Stored data —
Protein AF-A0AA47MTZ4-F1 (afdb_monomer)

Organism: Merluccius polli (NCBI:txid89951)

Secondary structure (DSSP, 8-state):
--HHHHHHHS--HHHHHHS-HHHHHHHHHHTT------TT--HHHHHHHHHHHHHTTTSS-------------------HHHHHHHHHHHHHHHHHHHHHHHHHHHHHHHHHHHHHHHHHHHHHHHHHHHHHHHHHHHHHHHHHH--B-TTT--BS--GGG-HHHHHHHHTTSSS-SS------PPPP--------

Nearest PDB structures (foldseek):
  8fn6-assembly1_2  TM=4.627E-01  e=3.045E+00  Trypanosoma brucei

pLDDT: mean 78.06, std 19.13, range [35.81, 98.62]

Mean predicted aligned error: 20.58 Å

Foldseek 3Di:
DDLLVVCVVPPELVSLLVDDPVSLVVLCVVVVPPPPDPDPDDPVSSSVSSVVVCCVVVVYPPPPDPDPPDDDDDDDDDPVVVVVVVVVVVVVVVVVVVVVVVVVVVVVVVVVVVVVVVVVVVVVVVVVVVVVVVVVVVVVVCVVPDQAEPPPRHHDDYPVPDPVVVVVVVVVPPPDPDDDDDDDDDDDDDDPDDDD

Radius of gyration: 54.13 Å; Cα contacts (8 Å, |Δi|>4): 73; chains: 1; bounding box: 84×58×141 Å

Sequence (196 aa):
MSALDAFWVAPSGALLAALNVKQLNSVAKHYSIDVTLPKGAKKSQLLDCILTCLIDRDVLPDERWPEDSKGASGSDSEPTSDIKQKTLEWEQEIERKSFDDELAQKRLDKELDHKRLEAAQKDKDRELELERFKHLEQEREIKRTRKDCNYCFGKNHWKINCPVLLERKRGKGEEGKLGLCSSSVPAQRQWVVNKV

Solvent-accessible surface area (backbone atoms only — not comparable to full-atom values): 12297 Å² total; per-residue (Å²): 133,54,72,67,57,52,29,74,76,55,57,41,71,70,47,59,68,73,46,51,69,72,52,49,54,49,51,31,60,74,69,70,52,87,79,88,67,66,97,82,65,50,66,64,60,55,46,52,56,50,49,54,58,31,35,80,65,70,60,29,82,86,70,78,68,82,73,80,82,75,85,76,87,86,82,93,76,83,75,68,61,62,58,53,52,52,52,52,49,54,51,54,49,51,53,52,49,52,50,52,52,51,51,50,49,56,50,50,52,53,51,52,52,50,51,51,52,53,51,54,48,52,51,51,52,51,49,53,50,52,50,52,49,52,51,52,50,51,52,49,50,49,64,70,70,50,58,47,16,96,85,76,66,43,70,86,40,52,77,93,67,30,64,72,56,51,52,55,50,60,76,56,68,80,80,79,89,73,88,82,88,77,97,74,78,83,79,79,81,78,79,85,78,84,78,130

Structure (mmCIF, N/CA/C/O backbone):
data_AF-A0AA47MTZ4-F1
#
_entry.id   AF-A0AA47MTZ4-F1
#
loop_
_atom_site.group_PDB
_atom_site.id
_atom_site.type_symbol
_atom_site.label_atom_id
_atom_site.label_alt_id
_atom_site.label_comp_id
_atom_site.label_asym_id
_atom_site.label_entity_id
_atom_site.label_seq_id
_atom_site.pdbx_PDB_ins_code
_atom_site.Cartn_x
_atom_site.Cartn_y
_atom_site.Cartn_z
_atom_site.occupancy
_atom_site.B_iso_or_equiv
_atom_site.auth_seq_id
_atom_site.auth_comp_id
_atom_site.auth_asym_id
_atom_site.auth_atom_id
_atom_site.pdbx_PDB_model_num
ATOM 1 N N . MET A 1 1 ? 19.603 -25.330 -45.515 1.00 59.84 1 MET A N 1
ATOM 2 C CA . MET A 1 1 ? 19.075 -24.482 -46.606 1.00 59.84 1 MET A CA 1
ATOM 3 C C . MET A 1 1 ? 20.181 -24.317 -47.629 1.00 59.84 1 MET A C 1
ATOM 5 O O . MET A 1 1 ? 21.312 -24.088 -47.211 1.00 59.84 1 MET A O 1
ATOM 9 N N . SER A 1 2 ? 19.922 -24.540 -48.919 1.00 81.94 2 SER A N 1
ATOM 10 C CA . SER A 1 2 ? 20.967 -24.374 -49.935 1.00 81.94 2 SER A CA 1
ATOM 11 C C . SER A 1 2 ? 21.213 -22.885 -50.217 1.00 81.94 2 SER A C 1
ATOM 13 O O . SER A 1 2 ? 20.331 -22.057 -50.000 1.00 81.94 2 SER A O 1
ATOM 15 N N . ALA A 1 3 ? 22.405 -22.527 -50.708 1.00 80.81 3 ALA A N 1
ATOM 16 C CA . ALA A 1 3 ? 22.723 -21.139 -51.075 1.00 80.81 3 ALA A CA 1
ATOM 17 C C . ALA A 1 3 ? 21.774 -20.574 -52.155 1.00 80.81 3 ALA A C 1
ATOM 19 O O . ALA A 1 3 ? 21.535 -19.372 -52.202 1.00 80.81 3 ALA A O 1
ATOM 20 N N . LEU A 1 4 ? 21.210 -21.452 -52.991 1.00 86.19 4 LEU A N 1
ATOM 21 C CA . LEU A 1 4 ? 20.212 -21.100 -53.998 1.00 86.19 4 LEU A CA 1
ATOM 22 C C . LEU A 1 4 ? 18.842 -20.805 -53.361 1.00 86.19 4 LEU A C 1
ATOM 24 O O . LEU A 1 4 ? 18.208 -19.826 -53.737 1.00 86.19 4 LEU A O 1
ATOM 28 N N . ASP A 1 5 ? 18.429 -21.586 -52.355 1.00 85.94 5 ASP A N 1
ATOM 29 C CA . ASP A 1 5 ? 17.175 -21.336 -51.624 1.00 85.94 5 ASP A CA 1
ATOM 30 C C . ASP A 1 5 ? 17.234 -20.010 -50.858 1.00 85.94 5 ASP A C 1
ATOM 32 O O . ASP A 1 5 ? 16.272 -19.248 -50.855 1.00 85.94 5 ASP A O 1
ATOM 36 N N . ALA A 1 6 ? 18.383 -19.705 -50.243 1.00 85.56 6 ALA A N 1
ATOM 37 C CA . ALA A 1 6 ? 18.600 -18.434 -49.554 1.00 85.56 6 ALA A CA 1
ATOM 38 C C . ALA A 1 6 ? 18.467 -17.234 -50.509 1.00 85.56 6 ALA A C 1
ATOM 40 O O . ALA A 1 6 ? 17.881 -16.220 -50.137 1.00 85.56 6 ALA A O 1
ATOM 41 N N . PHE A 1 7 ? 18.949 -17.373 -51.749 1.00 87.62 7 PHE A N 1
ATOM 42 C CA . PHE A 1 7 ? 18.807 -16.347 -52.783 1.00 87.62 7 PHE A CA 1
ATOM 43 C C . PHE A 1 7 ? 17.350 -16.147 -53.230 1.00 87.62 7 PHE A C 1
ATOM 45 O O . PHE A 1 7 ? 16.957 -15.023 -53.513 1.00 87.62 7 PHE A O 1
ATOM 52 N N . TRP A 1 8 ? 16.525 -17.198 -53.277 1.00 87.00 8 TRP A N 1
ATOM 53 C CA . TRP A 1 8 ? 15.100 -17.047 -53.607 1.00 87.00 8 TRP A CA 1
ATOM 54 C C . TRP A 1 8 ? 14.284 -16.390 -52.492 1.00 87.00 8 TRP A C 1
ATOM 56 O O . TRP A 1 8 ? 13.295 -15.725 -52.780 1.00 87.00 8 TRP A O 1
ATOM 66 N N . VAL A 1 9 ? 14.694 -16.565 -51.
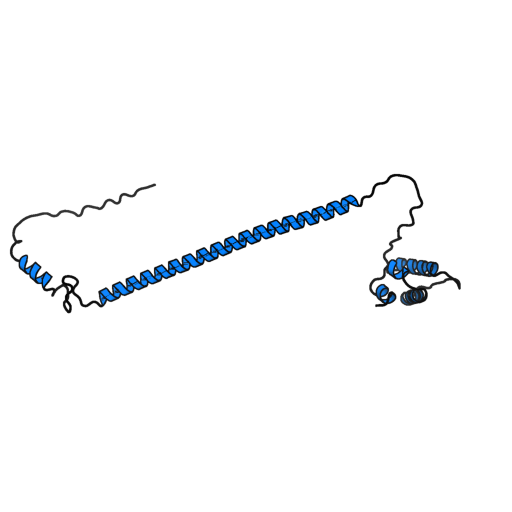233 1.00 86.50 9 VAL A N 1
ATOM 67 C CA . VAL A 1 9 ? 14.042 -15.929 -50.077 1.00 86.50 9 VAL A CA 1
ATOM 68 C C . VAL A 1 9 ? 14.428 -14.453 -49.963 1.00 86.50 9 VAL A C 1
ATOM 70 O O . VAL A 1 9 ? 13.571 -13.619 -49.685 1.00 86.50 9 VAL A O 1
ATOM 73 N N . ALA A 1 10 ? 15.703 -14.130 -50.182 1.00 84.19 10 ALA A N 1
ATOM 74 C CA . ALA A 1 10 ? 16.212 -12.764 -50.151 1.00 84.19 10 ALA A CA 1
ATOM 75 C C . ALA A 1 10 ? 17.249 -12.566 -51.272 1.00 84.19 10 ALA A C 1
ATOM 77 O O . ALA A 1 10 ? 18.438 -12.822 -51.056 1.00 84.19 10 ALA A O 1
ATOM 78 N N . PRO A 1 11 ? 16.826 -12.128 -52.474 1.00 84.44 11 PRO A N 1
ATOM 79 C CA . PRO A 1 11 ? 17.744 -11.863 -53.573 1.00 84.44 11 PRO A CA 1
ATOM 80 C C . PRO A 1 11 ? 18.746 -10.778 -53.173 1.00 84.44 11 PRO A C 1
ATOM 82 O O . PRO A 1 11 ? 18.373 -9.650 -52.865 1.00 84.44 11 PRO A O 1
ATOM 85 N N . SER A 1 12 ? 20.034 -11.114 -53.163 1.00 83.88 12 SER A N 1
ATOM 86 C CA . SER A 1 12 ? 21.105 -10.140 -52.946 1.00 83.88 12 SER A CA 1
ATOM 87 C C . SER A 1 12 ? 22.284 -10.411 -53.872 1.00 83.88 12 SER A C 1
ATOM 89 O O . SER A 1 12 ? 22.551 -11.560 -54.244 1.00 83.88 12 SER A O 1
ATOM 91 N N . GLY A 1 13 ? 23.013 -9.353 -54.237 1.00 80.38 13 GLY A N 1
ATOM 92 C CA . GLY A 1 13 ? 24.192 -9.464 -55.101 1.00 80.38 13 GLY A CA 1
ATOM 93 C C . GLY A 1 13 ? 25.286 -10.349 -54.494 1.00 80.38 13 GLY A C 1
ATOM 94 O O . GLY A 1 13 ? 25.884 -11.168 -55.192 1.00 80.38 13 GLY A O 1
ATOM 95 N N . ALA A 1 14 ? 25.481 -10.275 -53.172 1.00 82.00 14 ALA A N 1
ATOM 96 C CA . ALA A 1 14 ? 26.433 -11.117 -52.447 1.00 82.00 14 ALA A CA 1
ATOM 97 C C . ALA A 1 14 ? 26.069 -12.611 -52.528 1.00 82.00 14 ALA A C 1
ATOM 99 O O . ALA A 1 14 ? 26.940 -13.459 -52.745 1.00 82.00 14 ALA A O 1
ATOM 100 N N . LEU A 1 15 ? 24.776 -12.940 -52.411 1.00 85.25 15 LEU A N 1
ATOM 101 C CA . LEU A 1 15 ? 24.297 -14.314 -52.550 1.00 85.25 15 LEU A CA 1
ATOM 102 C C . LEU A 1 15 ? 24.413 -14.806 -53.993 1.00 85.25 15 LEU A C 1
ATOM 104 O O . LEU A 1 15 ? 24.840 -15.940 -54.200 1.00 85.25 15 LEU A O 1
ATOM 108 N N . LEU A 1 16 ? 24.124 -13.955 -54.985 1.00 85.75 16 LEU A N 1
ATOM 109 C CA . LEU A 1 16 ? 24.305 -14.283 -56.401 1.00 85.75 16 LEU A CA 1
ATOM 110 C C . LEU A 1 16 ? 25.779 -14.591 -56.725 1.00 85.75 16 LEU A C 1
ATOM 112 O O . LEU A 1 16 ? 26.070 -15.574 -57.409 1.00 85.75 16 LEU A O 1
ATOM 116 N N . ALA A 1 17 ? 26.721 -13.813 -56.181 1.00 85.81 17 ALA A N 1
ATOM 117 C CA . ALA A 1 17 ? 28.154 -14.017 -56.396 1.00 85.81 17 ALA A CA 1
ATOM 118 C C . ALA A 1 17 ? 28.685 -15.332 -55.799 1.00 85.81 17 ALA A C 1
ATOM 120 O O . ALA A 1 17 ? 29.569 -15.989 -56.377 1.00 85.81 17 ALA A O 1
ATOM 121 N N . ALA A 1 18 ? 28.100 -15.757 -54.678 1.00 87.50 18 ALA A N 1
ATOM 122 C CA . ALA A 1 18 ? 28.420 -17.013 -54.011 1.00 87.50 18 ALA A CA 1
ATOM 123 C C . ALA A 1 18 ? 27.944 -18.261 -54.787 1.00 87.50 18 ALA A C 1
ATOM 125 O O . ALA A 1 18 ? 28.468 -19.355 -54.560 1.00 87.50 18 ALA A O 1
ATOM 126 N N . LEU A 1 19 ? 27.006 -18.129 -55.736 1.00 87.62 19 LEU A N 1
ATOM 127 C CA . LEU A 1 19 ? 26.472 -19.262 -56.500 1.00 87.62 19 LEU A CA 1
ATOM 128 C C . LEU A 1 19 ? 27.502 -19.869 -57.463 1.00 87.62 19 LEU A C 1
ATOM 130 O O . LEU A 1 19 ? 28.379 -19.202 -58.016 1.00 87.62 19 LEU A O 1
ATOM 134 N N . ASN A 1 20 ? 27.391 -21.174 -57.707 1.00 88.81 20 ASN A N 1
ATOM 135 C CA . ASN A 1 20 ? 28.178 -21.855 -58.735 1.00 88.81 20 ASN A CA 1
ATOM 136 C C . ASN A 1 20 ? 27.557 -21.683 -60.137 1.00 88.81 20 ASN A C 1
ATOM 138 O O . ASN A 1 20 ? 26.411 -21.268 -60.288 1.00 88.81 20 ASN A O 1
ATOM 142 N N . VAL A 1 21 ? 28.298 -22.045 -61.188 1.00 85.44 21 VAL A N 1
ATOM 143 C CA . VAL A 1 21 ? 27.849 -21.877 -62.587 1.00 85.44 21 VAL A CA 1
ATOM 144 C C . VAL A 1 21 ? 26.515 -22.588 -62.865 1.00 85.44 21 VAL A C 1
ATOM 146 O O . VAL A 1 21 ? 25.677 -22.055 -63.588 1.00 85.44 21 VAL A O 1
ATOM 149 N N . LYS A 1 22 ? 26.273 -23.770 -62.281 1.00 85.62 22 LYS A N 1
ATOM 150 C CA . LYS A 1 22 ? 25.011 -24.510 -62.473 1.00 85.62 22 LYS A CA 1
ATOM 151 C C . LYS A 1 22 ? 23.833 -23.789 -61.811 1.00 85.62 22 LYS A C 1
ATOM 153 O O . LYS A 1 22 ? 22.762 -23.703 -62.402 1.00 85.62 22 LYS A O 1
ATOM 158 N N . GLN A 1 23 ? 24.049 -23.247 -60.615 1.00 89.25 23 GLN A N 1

Work order — Exact copies of the lines from the one holding "ATOM 134 N N" to the end of the entries are all that should be written.

Written solution —
ATOM 134 N N . ASN A 1 20 ? 27.391 -21.174 -57.707 1.00 88.81 20 ASN A N 1
ATOM 135 C CA . ASN A 1 20 ? 28.178 -21.855 -58.735 1.00 88.81 20 ASN A CA 1
ATOM 136 C C . ASN A 1 20 ? 27.557 -21.683 -60.137 1.00 88.81 20 ASN A C 1
ATOM 138 O O . ASN A 1 20 ? 26.411 -21.268 -60.288 1.00 88.81 20 ASN A O 1
ATOM 142 N N . VAL A 1 21 ? 28.298 -22.045 -61.188 1.00 85.44 21 VAL A N 1
ATOM 143 C CA . VAL A 1 21 ? 27.849 -21.877 -62.587 1.00 85.44 21 VAL A CA 1
ATOM 144 C C . VAL A 1 21 ? 26.515 -22.588 -62.865 1.00 85.44 21 VAL A C 1
ATOM 146 O O . VAL A 1 21 ? 25.677 -22.055 -63.588 1.00 85.44 21 VAL A O 1
ATOM 149 N N . LYS A 1 22 ? 26.273 -23.770 -62.281 1.00 85.62 22 LYS A N 1
ATOM 150 C CA . LYS A 1 22 ? 25.011 -24.510 -62.473 1.00 85.62 22 LYS A CA 1
ATOM 151 C C . LYS A 1 22 ? 23.833 -23.789 -61.811 1.00 85.62 22 LYS A C 1
ATOM 153 O O . LYS A 1 22 ? 22.762 -23.703 -62.402 1.00 85.62 22 LYS A O 1
ATOM 158 N N . GLN A 1 23 ? 24.049 -23.247 -60.615 1.00 89.25 23 GLN A N 1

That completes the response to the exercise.